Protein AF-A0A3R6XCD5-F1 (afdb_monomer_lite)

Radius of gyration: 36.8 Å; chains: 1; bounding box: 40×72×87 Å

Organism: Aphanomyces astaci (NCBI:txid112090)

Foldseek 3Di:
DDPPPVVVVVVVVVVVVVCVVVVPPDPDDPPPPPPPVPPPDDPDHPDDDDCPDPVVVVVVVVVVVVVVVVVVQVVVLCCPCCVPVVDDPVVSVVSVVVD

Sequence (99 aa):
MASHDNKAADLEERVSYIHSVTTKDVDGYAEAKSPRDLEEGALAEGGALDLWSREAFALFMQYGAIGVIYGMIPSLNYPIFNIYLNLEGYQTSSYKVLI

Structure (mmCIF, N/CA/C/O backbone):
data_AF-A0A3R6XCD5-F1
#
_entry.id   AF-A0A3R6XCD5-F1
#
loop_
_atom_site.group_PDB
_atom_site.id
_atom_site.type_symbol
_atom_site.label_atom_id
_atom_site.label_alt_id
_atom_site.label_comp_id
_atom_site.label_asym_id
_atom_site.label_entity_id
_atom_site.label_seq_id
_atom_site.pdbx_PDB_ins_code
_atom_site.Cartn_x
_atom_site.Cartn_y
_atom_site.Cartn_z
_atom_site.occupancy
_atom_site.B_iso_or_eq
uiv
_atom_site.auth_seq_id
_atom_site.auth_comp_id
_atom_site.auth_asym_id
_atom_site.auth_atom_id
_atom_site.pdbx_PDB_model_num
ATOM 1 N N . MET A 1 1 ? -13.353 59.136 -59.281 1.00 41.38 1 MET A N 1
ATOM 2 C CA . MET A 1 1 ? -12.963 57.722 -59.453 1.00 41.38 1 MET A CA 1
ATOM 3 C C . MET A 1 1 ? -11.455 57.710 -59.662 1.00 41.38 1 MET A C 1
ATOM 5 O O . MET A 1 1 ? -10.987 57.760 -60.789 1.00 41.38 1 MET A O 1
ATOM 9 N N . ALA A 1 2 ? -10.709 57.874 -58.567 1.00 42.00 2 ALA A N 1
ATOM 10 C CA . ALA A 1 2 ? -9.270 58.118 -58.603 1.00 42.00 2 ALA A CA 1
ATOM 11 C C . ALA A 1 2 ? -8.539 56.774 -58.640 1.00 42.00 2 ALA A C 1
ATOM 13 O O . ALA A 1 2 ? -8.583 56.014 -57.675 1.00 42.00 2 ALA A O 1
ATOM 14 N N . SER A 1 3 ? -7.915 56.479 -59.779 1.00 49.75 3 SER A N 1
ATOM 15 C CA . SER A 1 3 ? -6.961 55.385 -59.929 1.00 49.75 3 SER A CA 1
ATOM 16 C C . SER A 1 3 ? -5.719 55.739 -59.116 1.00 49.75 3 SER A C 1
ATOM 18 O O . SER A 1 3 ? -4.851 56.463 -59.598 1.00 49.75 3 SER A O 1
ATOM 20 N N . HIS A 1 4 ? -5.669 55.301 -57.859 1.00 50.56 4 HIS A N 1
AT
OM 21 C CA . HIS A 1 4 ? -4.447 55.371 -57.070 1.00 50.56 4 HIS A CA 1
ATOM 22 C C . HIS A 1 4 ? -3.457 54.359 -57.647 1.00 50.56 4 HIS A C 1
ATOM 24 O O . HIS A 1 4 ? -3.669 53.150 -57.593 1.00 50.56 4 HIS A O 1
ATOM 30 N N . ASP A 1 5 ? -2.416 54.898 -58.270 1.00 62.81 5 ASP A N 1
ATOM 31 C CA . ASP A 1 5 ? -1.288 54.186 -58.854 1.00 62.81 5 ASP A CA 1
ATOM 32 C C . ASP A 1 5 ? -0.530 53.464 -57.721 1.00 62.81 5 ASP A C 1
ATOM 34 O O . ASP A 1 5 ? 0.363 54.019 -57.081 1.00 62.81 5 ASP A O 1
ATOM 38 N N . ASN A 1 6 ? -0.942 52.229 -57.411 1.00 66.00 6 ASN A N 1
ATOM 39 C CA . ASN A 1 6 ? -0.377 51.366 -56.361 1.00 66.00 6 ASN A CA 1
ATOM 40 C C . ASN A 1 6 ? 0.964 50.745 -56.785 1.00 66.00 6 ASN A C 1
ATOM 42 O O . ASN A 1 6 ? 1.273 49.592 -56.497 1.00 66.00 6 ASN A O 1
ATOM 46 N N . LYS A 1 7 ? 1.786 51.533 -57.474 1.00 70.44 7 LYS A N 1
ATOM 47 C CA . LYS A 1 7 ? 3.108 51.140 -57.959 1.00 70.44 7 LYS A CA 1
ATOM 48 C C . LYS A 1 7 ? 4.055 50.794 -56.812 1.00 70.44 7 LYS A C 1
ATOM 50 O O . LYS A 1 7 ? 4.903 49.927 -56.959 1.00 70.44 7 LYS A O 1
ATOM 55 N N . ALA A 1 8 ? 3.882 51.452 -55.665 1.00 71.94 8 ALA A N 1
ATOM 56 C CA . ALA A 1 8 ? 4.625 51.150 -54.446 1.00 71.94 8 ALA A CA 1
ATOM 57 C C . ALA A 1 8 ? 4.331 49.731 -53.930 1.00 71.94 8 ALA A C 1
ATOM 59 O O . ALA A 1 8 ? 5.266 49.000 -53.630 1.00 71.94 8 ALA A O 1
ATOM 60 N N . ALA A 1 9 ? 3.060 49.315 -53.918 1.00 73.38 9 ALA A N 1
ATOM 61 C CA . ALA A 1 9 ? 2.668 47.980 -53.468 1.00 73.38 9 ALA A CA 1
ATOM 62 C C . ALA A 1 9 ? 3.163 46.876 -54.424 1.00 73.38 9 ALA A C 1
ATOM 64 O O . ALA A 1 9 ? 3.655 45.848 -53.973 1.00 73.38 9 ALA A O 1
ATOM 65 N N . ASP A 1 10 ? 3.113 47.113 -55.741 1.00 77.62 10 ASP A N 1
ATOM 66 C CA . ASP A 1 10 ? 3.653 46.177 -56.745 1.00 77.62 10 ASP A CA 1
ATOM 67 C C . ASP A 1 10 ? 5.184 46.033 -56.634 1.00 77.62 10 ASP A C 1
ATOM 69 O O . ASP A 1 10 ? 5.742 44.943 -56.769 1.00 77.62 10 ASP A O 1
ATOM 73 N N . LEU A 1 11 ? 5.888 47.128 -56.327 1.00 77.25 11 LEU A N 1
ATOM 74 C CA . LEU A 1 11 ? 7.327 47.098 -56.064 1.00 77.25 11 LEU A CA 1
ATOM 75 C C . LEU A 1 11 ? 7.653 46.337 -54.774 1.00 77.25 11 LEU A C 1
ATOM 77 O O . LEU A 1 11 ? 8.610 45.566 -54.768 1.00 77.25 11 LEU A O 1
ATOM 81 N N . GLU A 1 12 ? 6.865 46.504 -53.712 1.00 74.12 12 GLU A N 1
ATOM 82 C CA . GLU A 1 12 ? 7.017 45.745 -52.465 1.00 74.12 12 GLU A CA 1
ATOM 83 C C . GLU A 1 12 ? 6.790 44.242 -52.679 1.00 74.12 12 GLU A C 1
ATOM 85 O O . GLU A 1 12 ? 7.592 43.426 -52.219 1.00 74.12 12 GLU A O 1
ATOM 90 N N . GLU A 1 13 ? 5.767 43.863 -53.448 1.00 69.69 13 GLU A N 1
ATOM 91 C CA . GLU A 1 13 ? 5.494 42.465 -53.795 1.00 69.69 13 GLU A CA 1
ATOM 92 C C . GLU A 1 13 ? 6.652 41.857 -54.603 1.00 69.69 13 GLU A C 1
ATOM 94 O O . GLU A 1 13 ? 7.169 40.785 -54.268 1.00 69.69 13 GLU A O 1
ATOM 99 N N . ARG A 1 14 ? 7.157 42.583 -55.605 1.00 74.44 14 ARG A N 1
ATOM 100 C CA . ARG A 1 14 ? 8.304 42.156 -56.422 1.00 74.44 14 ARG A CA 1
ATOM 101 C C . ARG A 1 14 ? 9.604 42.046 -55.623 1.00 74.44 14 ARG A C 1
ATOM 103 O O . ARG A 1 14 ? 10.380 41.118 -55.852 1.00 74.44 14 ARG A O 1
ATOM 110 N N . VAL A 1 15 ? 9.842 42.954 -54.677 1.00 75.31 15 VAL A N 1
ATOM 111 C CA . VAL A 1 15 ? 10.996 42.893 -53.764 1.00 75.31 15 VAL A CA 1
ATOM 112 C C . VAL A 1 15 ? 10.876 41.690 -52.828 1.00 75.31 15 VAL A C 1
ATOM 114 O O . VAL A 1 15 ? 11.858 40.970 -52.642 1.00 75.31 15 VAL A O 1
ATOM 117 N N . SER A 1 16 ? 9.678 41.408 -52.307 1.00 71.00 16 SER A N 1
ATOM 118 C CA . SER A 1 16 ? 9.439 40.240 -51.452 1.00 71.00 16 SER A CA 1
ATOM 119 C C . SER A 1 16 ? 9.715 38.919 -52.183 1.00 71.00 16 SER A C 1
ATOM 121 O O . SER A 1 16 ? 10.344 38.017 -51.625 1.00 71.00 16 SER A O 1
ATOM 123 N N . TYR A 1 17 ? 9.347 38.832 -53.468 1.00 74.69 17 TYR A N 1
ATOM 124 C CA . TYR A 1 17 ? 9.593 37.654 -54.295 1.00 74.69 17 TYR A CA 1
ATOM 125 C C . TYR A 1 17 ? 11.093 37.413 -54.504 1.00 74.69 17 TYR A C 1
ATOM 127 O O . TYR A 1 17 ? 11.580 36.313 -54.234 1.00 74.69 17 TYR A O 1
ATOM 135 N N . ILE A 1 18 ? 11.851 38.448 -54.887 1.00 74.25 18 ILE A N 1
==
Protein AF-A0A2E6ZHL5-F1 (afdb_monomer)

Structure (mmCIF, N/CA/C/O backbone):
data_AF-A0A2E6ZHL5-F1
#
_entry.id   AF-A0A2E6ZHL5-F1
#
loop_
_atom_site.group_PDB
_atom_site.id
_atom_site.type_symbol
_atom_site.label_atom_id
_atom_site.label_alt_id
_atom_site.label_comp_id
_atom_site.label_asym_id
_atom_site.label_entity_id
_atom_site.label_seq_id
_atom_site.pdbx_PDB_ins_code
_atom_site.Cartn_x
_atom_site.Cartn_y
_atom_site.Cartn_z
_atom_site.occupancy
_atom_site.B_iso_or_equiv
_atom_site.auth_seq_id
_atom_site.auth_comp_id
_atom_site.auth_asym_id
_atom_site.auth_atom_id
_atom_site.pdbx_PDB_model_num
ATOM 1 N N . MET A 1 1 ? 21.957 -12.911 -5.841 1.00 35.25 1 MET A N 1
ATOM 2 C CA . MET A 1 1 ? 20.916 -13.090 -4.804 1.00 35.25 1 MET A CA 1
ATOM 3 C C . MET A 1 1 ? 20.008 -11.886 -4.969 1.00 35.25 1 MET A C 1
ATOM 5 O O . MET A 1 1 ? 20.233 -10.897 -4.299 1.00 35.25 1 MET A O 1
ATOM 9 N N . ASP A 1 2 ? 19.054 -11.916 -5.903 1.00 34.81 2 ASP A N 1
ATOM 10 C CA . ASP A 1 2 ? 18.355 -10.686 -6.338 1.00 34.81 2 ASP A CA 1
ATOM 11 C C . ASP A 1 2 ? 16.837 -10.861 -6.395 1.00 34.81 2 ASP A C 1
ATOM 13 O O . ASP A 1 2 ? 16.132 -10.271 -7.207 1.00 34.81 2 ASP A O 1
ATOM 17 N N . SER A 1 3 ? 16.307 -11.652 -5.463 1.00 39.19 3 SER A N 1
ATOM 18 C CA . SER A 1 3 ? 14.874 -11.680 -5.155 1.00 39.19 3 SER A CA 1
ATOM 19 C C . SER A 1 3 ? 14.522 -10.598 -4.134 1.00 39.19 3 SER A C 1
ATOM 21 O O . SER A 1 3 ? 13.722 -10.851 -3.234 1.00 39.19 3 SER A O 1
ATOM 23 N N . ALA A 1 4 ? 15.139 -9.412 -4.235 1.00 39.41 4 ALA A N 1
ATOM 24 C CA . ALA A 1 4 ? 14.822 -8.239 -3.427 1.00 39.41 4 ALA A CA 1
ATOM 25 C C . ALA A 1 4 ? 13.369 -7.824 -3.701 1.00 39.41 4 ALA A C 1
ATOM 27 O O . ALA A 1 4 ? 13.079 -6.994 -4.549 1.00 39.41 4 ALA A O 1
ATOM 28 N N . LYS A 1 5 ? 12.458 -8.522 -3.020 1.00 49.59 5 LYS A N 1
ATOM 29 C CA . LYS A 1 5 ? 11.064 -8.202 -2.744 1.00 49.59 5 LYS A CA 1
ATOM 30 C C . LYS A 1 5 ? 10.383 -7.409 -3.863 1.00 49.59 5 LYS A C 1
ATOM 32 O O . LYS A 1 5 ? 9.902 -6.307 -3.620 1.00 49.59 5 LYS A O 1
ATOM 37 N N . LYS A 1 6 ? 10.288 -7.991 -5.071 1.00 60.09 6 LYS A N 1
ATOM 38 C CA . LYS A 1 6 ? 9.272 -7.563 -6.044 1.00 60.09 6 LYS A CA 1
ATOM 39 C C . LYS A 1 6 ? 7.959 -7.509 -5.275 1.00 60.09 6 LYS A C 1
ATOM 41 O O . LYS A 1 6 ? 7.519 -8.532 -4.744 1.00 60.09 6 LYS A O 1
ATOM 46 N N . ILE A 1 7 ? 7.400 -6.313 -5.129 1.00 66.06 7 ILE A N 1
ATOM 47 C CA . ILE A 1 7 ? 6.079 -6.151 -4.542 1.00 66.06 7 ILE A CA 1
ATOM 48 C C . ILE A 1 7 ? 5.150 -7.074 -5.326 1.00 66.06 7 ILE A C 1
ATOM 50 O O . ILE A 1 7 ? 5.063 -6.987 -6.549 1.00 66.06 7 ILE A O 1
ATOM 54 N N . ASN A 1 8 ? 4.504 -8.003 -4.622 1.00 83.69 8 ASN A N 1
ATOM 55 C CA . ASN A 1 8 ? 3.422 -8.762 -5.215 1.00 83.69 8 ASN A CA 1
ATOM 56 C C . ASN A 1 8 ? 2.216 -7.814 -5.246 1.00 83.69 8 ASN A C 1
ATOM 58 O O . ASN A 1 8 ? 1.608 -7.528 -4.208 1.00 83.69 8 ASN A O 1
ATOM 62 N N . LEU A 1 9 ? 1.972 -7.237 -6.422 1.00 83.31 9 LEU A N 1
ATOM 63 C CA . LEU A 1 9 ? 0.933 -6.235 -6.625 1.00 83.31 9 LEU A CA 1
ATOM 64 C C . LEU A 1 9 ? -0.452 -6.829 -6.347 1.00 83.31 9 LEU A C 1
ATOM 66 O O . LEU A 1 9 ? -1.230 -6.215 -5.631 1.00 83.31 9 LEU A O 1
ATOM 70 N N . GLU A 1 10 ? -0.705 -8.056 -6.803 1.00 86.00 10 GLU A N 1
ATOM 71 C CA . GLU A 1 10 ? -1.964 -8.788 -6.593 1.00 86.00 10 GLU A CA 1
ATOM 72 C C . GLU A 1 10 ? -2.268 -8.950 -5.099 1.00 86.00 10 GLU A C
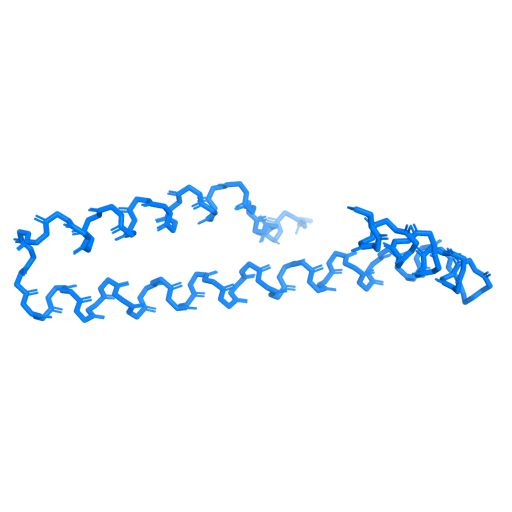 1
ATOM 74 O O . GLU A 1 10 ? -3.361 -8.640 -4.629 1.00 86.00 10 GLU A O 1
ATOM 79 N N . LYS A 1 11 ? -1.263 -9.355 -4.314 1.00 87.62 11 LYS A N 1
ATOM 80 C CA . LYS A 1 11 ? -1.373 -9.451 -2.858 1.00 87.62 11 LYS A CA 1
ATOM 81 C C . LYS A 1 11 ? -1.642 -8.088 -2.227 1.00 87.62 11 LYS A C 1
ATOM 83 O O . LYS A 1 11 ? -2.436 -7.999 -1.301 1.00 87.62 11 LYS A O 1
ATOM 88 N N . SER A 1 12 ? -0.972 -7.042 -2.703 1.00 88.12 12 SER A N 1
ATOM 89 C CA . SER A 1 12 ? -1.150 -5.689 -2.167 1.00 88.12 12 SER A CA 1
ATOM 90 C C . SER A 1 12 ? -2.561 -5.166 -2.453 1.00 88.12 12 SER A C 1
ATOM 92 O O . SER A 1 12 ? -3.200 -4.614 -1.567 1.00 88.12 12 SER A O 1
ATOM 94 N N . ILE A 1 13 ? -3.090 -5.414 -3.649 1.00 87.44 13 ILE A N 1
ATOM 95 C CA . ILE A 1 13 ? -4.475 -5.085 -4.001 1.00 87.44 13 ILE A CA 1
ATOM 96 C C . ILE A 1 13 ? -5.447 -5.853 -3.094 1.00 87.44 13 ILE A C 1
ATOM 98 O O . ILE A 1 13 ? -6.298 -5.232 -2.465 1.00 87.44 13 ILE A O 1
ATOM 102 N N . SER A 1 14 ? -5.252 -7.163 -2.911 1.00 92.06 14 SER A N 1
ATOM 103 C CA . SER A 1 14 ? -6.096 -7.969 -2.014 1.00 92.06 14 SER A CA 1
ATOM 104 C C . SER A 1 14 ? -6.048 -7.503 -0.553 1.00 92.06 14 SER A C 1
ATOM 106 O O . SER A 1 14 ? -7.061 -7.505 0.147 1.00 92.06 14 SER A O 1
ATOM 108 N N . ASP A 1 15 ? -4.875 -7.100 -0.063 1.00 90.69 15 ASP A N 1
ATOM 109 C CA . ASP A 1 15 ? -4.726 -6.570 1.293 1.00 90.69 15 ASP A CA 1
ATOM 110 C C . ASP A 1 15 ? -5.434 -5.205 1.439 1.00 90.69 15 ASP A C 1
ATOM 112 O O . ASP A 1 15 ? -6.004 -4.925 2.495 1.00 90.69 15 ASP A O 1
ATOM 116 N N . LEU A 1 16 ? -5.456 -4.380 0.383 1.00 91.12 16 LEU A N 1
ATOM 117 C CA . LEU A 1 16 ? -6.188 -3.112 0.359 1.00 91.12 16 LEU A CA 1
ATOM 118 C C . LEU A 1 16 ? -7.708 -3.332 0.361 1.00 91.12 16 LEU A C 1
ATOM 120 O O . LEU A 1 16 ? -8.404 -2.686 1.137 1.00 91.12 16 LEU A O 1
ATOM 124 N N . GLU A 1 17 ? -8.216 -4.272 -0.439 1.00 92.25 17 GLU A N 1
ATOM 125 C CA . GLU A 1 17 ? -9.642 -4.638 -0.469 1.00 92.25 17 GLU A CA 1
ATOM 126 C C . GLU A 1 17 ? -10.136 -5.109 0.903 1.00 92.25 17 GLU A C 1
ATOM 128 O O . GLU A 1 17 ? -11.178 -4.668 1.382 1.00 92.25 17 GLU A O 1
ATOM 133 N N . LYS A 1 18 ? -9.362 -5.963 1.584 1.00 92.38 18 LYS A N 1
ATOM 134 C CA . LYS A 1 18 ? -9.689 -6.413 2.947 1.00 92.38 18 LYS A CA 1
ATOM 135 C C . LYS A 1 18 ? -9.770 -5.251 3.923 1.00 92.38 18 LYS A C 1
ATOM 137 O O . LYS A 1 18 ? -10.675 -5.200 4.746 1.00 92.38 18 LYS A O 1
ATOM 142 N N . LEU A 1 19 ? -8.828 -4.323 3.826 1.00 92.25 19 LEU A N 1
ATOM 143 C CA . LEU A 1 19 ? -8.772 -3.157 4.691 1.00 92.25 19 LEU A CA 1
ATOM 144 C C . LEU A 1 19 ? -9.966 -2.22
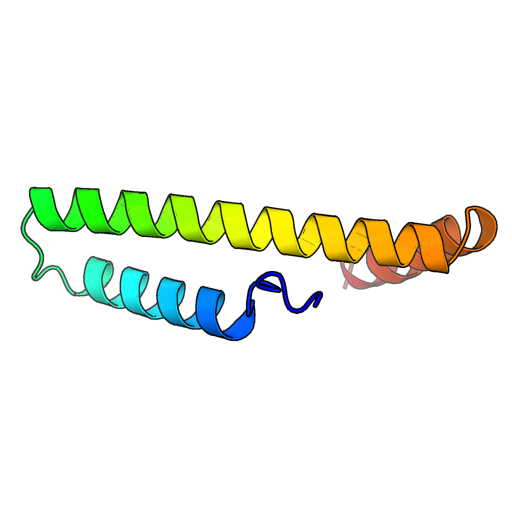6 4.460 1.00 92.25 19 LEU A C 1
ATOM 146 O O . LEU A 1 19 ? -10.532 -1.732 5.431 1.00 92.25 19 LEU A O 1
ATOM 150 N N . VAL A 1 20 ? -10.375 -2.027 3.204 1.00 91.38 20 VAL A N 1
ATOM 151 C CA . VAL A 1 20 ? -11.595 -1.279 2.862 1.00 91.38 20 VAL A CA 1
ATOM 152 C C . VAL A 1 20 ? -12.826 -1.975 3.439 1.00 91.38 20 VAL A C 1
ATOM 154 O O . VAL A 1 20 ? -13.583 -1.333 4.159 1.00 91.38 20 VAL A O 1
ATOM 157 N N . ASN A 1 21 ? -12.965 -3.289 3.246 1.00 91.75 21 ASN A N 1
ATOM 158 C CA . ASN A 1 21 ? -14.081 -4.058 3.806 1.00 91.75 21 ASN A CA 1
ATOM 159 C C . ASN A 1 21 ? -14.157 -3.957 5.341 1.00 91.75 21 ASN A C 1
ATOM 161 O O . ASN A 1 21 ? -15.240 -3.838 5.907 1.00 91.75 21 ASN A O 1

To do —
Among the records above, only the lines between the line holding "ATOM 157 N N" and the line holding "ATOM 161 O O", inclusive, are to be output, exactly as written.

Solution for this task —
ATOM 157 N N . ASN A 1 21 ? -12.965 -3.289 3.246 1.00 91.75 21 ASN A N 1
ATOM 158 C CA . ASN A 1 21 ? -14.081 -4.058 3.806 1.00 91.75 21 ASN A CA 1
ATOM 159 C C . ASN A 1 21 ? -14.157 -3.957 5.341 1.00 91.75 21 ASN A C 1
ATOM 161 O O . ASN A 1 21 ? -15.240 -3.838 5.907 1.00 91.75 21 ASN A O 1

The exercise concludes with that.